☆祝☆ 弟子入り、なんだよぅ!

「よくやったな、アスミア」

「ふわっ!?」


 すぐ後ろに、おししょー様がいた。あまりに驚いちゃって飛び退くボク。


「む……すまない。驚かせるつもりは無かったのだが」

「う、うぅん、ボクも大袈裟に驚いちゃってごめんなさい」


 むぅ、おししょー様ってばすっごいカッコいい人だから、近づかれ過ぎると余計に驚いちゃうんだよなぁ。本人がそれを自覚してないっぽいのも余計にタチが悪い。


「え、えぇと、おししょー様もハイオークを倒した、んだよね?」


 恥ずかしさを誤魔化すために話題を逸らしてみる。辺りを見回してみるも、立っているオークやハイオークの姿はどこにもない。

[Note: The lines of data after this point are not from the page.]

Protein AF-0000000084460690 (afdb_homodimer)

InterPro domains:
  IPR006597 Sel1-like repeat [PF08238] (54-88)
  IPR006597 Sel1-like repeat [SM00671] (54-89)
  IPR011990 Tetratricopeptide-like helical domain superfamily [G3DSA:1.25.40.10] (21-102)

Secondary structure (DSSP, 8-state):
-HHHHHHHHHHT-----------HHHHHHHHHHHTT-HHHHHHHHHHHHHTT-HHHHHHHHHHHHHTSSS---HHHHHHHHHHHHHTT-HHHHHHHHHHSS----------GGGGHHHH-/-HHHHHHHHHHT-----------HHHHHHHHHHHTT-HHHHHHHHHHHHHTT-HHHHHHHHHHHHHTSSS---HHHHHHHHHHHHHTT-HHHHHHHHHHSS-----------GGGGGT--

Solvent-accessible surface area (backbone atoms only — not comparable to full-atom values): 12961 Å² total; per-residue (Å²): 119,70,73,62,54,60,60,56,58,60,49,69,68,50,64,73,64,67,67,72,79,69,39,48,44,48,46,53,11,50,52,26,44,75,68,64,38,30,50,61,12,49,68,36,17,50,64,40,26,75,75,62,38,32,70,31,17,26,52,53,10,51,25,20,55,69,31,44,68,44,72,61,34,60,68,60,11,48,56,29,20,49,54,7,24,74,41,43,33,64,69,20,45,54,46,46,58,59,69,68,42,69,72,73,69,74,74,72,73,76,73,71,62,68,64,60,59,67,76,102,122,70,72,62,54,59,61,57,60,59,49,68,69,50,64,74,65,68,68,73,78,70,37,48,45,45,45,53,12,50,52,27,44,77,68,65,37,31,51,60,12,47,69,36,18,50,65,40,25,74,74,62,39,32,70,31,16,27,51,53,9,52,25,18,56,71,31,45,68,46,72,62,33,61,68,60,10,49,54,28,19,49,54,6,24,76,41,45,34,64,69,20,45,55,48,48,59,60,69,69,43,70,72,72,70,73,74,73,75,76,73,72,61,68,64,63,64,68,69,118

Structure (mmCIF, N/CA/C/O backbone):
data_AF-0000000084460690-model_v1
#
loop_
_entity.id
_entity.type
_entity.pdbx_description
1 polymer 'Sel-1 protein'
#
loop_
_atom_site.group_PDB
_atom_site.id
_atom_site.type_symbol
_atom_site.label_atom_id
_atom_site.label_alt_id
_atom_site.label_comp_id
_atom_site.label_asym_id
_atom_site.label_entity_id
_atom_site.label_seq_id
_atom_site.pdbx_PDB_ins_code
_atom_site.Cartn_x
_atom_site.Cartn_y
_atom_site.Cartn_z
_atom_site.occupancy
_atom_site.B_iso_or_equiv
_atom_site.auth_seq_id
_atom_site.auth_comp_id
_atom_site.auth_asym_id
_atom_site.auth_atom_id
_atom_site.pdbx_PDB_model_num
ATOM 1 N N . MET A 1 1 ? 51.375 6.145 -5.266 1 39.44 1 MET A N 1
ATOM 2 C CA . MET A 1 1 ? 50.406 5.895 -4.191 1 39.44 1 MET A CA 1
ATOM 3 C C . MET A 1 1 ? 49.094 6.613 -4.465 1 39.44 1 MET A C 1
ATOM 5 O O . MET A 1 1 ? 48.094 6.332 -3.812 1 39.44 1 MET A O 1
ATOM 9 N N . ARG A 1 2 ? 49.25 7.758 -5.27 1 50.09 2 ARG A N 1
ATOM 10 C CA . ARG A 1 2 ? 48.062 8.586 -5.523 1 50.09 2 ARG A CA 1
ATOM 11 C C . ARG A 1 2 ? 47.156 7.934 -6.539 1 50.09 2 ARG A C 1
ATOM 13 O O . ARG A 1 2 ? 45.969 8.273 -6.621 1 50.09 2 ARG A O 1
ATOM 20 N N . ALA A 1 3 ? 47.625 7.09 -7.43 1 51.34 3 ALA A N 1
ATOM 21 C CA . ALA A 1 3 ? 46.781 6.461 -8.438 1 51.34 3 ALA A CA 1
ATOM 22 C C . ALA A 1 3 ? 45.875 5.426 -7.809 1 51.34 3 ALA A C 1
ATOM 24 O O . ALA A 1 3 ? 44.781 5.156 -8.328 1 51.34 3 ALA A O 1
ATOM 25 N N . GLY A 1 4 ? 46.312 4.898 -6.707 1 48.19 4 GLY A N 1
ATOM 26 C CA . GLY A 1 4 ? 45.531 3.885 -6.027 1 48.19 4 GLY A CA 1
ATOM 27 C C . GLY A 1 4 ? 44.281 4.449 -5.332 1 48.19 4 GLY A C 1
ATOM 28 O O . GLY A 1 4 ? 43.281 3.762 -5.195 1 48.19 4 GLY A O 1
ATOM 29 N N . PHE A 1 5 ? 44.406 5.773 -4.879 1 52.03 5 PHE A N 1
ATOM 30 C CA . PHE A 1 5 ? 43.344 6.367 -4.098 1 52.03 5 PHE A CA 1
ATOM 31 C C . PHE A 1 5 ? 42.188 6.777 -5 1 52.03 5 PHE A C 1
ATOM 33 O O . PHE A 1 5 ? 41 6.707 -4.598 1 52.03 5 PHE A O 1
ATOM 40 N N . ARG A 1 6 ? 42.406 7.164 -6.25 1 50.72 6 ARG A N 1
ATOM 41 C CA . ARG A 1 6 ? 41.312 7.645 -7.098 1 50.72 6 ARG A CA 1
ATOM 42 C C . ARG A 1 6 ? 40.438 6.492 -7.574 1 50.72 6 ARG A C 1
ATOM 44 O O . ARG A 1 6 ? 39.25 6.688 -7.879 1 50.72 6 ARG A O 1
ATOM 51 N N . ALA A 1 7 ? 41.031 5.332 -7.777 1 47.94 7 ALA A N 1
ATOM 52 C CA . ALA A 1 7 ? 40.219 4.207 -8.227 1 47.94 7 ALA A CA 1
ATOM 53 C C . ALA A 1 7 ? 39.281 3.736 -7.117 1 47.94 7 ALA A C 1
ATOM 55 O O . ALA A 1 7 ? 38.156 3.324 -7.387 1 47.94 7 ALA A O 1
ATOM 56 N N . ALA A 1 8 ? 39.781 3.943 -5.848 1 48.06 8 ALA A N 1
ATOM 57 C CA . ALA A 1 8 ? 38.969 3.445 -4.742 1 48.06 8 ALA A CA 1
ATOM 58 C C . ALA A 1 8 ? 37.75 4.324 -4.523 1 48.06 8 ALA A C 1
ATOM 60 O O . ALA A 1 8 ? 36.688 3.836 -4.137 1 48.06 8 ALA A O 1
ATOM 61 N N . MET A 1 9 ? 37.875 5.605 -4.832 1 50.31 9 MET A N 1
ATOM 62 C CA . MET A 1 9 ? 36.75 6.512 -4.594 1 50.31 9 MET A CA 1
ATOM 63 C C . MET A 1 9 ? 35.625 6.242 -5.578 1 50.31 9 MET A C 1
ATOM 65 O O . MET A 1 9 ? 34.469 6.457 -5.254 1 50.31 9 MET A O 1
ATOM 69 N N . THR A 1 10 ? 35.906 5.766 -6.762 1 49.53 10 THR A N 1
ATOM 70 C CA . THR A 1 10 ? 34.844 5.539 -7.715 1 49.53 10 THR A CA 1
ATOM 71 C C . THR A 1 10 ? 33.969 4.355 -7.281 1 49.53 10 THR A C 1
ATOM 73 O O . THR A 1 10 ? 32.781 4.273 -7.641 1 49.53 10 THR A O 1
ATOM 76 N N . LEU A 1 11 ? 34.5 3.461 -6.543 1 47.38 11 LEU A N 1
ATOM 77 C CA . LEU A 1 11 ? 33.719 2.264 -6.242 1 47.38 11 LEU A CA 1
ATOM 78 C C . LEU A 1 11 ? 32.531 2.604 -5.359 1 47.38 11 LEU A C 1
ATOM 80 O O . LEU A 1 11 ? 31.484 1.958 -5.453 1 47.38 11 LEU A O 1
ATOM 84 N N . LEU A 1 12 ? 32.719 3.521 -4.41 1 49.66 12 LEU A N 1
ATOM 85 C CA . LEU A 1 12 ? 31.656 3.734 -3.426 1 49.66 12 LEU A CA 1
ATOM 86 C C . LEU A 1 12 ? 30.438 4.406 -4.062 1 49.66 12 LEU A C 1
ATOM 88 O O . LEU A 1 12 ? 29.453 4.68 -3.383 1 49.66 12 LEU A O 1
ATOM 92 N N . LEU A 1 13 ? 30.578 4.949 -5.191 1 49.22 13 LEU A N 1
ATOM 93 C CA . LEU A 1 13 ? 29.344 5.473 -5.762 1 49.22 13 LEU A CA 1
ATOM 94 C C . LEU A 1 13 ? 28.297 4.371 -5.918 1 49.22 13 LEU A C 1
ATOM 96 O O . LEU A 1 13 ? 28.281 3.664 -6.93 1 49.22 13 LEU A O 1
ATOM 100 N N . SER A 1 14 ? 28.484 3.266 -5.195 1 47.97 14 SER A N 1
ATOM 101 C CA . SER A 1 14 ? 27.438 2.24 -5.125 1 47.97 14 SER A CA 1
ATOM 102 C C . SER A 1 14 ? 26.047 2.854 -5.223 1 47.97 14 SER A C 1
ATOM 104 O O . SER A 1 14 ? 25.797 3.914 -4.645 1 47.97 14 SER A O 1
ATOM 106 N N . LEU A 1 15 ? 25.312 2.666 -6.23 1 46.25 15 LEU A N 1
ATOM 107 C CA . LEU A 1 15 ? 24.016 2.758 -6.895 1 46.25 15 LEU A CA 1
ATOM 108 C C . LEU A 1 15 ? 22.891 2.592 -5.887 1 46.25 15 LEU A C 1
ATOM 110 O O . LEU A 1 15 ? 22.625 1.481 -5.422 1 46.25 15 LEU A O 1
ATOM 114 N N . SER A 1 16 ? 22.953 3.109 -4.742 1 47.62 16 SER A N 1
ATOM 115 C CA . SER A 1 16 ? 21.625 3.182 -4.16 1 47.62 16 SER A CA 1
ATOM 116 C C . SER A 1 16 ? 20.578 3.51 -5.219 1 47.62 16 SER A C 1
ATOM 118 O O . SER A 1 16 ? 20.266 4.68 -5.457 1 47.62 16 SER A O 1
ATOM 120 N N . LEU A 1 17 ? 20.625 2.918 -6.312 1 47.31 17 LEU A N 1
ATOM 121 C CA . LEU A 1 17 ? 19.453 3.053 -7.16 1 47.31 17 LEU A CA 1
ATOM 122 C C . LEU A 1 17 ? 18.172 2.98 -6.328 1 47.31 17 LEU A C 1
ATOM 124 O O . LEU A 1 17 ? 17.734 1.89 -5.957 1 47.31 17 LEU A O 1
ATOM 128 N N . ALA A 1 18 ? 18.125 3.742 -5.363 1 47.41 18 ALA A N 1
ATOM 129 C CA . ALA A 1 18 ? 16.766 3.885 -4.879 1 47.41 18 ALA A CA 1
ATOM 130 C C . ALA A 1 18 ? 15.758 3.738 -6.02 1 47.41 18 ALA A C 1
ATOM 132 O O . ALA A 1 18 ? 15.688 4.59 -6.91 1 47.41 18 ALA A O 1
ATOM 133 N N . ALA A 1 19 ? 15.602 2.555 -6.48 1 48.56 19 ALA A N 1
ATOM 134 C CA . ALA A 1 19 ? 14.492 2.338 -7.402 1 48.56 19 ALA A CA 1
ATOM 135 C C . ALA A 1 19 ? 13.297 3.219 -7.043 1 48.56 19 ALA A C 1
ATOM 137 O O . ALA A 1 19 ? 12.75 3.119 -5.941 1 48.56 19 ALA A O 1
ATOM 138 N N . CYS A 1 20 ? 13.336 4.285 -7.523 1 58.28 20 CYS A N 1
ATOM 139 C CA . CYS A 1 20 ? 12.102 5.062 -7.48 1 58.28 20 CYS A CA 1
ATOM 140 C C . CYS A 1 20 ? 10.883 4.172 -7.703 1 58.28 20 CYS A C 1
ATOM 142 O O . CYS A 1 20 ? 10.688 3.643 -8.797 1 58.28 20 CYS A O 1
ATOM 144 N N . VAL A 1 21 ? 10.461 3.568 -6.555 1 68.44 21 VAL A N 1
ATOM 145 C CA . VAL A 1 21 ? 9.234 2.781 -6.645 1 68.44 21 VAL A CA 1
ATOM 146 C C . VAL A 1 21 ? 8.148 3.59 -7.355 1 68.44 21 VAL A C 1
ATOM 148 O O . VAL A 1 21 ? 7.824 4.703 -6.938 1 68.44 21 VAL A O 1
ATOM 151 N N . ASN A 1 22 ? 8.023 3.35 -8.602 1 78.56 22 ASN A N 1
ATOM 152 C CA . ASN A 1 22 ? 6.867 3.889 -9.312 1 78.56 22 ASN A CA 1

「ああ。そちらのハイオークに対処するべく、言霊で手早くこちらのハイオークを倒したのだが……任せて、と君が言うから少し様子を見させてもらった」

「あ……そっか。おししょー様は言霊があるんだもんね。なのに、しゃしゃり出ちゃってごめんなさいだよぅ……」


 おししょー様がハイオークに苦戦する、なんて早とちりしちゃってボク、すっごいバカみたい。うぅ、恥ずかしい。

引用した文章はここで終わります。